Metals Answer Challenges
Dr. Ron Waksman, a professor of medicine at the Georgetown University MedStar Heart Institute in Washington D.C., Listed a number of issues with polymers:
Polymers are thick
They prone to inflammation
They are slow to expand during implantations
They are less deliverable
They are have a storage shelf-life
They depend on accurate imaging
They are prone to fractures
They are limited in calcified lesions
They are limited in bifurcation
They are not free from thrombosis (formation of blood clots)
There are also several other challenges that PLLA bioresorbables must overcome including temperature sensitivity, poor deliverability, and stent security retention.

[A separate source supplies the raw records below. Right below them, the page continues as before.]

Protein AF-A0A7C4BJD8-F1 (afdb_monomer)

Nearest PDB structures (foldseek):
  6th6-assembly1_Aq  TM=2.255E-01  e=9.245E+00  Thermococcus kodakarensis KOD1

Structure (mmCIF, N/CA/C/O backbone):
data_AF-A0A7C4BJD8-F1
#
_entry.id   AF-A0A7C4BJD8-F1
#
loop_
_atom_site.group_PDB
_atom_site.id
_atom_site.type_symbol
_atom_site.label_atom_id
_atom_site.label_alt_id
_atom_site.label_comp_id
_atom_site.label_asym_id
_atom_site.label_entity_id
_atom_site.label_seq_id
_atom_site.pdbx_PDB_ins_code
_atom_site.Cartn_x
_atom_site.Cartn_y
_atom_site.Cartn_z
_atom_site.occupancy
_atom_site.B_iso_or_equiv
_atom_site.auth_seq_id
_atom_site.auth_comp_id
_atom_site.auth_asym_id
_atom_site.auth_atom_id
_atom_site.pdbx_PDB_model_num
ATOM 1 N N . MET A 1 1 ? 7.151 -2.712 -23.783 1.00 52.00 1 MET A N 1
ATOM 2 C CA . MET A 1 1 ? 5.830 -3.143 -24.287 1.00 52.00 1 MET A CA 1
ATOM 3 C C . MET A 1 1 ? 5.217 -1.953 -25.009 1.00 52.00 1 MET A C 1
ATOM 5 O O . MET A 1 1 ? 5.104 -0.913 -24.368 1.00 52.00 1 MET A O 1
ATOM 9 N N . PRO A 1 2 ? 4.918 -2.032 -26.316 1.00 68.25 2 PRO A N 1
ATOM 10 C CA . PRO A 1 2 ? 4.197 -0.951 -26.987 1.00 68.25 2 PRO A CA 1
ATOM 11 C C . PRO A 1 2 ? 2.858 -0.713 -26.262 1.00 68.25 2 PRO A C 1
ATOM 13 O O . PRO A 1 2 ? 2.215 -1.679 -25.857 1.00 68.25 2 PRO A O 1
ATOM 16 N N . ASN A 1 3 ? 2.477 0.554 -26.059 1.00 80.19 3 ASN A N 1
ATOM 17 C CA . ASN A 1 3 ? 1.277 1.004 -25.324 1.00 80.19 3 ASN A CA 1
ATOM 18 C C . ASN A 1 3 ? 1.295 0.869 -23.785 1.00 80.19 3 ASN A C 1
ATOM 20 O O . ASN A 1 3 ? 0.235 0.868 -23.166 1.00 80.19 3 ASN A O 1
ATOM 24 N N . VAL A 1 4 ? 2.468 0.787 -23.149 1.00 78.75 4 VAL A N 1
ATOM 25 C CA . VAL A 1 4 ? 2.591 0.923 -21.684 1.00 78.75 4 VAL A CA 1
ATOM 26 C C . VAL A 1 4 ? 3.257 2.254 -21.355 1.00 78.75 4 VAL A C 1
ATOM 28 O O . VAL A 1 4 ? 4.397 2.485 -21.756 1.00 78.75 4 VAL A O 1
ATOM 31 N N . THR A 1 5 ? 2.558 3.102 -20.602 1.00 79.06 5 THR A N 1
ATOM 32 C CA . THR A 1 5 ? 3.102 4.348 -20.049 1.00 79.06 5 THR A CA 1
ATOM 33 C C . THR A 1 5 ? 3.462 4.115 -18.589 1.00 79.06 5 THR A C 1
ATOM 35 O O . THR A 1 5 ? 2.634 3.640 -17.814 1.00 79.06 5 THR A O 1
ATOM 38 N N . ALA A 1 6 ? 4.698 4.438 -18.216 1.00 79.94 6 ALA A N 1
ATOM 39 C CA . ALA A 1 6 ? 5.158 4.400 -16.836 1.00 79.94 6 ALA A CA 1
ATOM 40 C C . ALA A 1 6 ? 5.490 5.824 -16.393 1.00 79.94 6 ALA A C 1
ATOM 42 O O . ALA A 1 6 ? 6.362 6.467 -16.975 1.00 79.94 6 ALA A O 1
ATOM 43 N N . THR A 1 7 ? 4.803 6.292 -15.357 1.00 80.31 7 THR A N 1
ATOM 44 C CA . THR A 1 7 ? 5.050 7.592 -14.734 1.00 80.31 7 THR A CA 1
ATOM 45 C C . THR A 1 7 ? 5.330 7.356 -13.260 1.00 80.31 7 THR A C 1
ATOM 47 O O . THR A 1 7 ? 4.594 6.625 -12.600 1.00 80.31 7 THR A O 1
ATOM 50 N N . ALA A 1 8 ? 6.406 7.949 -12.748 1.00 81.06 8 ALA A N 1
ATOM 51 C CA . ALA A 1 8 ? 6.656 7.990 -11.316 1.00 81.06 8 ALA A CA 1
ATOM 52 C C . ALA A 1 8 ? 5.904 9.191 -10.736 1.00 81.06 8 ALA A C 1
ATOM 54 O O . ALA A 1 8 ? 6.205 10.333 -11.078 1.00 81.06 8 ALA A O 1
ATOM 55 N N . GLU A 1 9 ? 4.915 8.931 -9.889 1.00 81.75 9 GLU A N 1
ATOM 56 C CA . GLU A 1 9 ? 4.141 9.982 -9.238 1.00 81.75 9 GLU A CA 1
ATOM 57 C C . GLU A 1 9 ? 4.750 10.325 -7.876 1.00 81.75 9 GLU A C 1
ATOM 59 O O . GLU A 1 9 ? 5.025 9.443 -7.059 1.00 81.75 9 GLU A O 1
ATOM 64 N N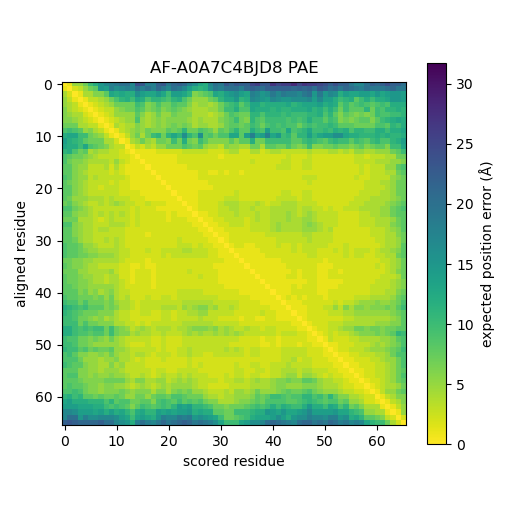 . VAL A 1 10 ? 4.993 11.618 -7.642 1.00 76.38 10 VAL A N 1
ATOM 65 C CA . VAL A 1 10 ? 5.483 12.121 -6.355 1.00 76.38 10 VAL A CA 1
ATOM 66 C C . VAL A 1 10 ? 4.280 12.408 -5.470 1.00 76.38 10 VAL A C 1
ATOM 68 O O . VAL A 1 10 ? 3.459 13.263 -5.788 1.00 76.38 10 VAL A O 1
ATOM 71 N N . THR A 1 11 ? 4.190 11.707 -4.346 1.00 82.00 11 THR A N 1
ATOM 72 C CA . THR A 1 11 ? 3.045 11.785 -3.433 1.00 82.00 11 THR A CA 1
ATOM 73 C C . THR A 1 11 ? 3.471 12.162 -2.018 1.00 82.00 11 THR A C 1
ATOM 75 O O . THR A 1 11 ? 4.655 12.229 -1.685 1.00 82.00 11 THR A O 1
ATOM 78 N N . GLY A 1 12 ? 2.479 12.357 -1.147 1.00 76.44 12 GLY A N 1
ATOM 79 C CA . GLY A 1 12 ? 2.662 12.634 0.277 1.00 76.44 12 GLY A CA 1
ATOM 80 C C . GLY A 1 12 ? 3.000 11.418 1.155 1.00 76.44 12 GLY A C 1
ATOM 81 O O . GLY A 1 12 ? 2.703 11.474 2.345 1.00 76.44 12 GLY A O 1
ATOM 82 N N . ALA A 1 13 ? 3.605 10.354 0.601 1.00 86.56 13 ALA A N 1
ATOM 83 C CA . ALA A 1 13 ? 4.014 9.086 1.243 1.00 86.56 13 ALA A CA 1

Waksman also outlined some perceptual challenges on the parts of doctors and patients. “They may think, 'This is a big device that delivers poorly,' the struts are very thick,' 'this plastic stent won't have enough strength.' ”

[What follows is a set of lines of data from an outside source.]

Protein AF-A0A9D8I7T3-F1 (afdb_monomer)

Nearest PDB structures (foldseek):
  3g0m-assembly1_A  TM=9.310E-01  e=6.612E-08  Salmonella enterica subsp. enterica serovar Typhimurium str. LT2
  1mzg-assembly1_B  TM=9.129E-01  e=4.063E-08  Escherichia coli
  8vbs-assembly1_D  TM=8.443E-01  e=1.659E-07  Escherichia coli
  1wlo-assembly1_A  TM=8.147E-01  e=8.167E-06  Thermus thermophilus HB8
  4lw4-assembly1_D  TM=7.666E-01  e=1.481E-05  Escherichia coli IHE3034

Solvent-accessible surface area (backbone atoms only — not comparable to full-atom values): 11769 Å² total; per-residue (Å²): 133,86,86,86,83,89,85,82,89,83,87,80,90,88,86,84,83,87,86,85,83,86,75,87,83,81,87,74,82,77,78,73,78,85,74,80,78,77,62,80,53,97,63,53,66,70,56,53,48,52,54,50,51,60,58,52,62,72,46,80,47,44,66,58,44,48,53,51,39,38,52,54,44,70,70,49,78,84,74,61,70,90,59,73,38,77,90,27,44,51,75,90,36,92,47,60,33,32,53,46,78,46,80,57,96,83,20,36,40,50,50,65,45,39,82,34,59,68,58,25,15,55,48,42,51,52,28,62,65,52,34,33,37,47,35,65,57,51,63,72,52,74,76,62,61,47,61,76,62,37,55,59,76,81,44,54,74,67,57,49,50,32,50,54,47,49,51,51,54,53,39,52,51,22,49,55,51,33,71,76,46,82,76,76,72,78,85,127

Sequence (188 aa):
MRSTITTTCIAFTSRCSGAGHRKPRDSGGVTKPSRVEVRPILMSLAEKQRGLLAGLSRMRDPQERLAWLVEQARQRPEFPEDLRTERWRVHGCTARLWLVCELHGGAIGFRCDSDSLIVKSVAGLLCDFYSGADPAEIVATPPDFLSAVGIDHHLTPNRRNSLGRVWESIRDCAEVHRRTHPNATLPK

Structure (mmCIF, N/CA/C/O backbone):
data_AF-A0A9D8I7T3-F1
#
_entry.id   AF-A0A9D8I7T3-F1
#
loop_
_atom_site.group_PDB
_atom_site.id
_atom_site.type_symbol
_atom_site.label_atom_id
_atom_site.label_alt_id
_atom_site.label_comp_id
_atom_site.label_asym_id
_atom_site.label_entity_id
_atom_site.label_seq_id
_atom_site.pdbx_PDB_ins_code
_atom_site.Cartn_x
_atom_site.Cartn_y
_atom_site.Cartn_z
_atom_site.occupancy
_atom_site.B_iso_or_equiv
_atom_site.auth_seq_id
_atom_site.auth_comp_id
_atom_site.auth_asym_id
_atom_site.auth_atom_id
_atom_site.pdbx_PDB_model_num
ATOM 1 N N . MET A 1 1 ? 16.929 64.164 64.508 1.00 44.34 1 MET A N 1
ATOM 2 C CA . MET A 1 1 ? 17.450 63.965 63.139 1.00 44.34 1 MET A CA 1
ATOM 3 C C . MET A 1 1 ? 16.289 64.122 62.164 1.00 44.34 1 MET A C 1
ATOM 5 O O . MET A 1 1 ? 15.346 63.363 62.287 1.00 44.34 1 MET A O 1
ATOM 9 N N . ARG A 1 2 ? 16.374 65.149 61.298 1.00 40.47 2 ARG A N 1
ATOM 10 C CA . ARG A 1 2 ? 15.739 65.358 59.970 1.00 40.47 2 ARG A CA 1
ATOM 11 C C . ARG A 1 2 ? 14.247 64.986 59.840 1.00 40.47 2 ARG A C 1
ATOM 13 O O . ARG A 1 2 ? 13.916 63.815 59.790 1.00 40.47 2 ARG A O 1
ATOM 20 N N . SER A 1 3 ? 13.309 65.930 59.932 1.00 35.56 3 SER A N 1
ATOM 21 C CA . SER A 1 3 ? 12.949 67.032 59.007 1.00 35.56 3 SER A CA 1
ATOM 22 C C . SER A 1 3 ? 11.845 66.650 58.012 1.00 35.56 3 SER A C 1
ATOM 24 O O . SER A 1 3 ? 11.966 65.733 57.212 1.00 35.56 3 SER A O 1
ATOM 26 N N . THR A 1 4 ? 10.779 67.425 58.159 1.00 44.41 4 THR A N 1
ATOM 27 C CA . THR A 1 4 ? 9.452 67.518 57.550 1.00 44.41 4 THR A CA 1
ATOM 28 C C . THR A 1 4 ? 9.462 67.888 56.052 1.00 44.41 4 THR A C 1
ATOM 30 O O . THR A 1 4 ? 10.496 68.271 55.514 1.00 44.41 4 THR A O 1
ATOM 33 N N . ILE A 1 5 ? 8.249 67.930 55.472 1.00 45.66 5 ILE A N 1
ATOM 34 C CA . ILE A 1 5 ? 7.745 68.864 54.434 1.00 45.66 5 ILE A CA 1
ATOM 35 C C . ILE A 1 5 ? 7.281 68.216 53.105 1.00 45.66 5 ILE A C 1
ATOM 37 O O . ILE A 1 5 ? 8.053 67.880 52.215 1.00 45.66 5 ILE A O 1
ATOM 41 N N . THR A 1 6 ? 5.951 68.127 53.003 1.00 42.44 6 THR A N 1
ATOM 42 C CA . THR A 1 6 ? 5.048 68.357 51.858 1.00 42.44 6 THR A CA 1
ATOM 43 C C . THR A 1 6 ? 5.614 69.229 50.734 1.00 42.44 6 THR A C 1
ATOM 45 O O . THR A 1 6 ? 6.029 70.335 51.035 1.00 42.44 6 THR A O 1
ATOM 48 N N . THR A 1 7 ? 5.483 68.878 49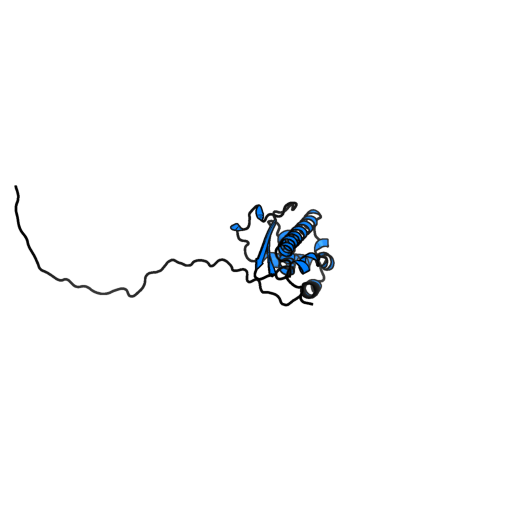.448 1.00 44.28 7 THR A N 1
ATOM 49 C CA . THR A 1 7 ? 5.282 69.887 48.378 1.00 44.28 7 THR A CA 1
ATOM 50 C C . THR A 1 7 ? 4.684 69.265 47.120 1.00 44.28 7 THR A C 1
ATOM 52 O O . THR A 1 7 ? 5.179 68.299 46.547 1.00 44.28 7 THR A O 1
ATOM 55 N N . THR A 1 8 ? 3.595 69.900 46.722 1.00 37.16 8 THR A N 1
ATOM 56 C CA . THR A 1 8 ? 2.853 69.798 45.478 1.00 37.16 8 THR A CA 1
ATOM 57 C C . THR A 1 8 ? 3.534 70.648 44.396 1.00 37.16 8 THR A C 1
ATOM 59 O O . THR A 1 8 ? 4.007 71.740 44.691 1.00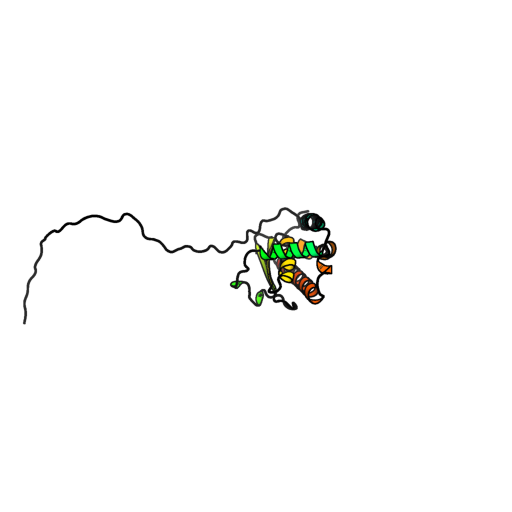 37.16 8 THR A O 1
ATOM 62 N N . CYS A 1 9 ? 3.400 70.214 43.138 1.00 32.50 9 CYS A N 1
ATOM 63 C CA . CYS A 1 9 ? 3.215 71.057 41.946 1.00 32.50 9 CYS A CA 1
ATOM 64 C C . CYS A 1 9 ? 4.408 71.625 41.127 1.00 32.50 9 CYS A C 1
ATOM 66 O O . CYS A 1 9 ? 5.271 72.334 41.626 1.00 32.50 9 CYS A O 1
ATOM 68 N N . ILE A 1 10 ? 4.226 71.449 39.802 1.00 40.28 10 ILE A N 1
ATOM 69 C CA . ILE A 1 10 ? 4.388 72.407 38.679 1.00 40.28 10 ILE A CA 1
ATOM 70 C C . ILE A 1 10 ? 5.615 72.267 37.753 1.00 40.28 10 ILE A C 1
ATOM 72 O O . ILE A 1 10 ? 6.724 72.639 38.105 1.00 40.28 10 ILE A O 1
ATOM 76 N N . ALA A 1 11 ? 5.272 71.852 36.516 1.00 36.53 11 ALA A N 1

“When we're talking about metallic we're talking primarily about iron and magnesium,” Waksman said, outlining how bioabsorbable metallic scaffolds can overcome the challenges presented by polymers:
Iron and magnesium alloy has a similar radial force to stainless steel and cobalt chromium stents.
The profile of metallic scaffolds is superior to PLLA and they are more deliverable.
Metallic bioresorbable scaffolds feel like metallic stents and bioabsorb within 6-12 months for magnesium and 12-36 months for iron.
A key point Waksman made was on the issue of scaffold malapposition – when a stent's struts separate from the vessel wall. He cited a cohort study, presented in 2011 at the American College of Cardiology
of the Absorb that showed an 81.1% rate of malapposition. “In contrast in the magnesium the OCT demonstrated a very minimal malapposition post procedure at 6 months and 12 months...respectively the metal is performing better,” Waksman said, citing a year-long study
of the Biosolve magnesium scaffold (also known as DREAMS) by Biotronik, which showed 97.3% of the stents still apposed after 12 months.
|A 12-month study of Biosolve showed very little malapposition among implants. (image courtesy Ron Waksman / TCT Conference)
What about Patient Outcomes?
Differences in structure or perception aside, what doctors really want to know is what are the patient outcomes when it comes to polymer versus metal.
A Biotronik-funded study
on the Biosolve-I showed no instances of cardiac death or scaffold thrombosis, and low instances of target lesion failure, myocardial infarction, and target lesion revascularization up to 12 months for the Biosolve. Waksman also talked of the next generation Biosolve (the Biosolve-II) which will be more flexible and feature slower dismantling and absorption rates (magnesium currently absorbs faster than PLLA), and increased deployment diameter, and higher acute radial force among other features.
Polymer advocates may wish to note that the Biosolve-II will employ a PLLA coating for drug delivery - fueling speculation that a combination product may be the ideal solution.
The interventional cardiologist are used to metallic stents and prefer to use them,” Waksman said, noting that studies for the Biosolve-II are currently gearing up. “Plastic is not metal it is thick, hard to expand, and tends to break.” Waksman believes that if studies show metallic ioresorbable stents to have comparable efficacy to standard metallic stents then devices like Biosolve will win the day.
While both sides are showing some pros and cons - and clinicians have said they like both options - the ultimate question on clinicians' minds is whether PLLA can ever physically match the properties of metal and whether metal can overcome some of its other challenges to match the safety of PLLA. Only time, and more clinical data, will tell.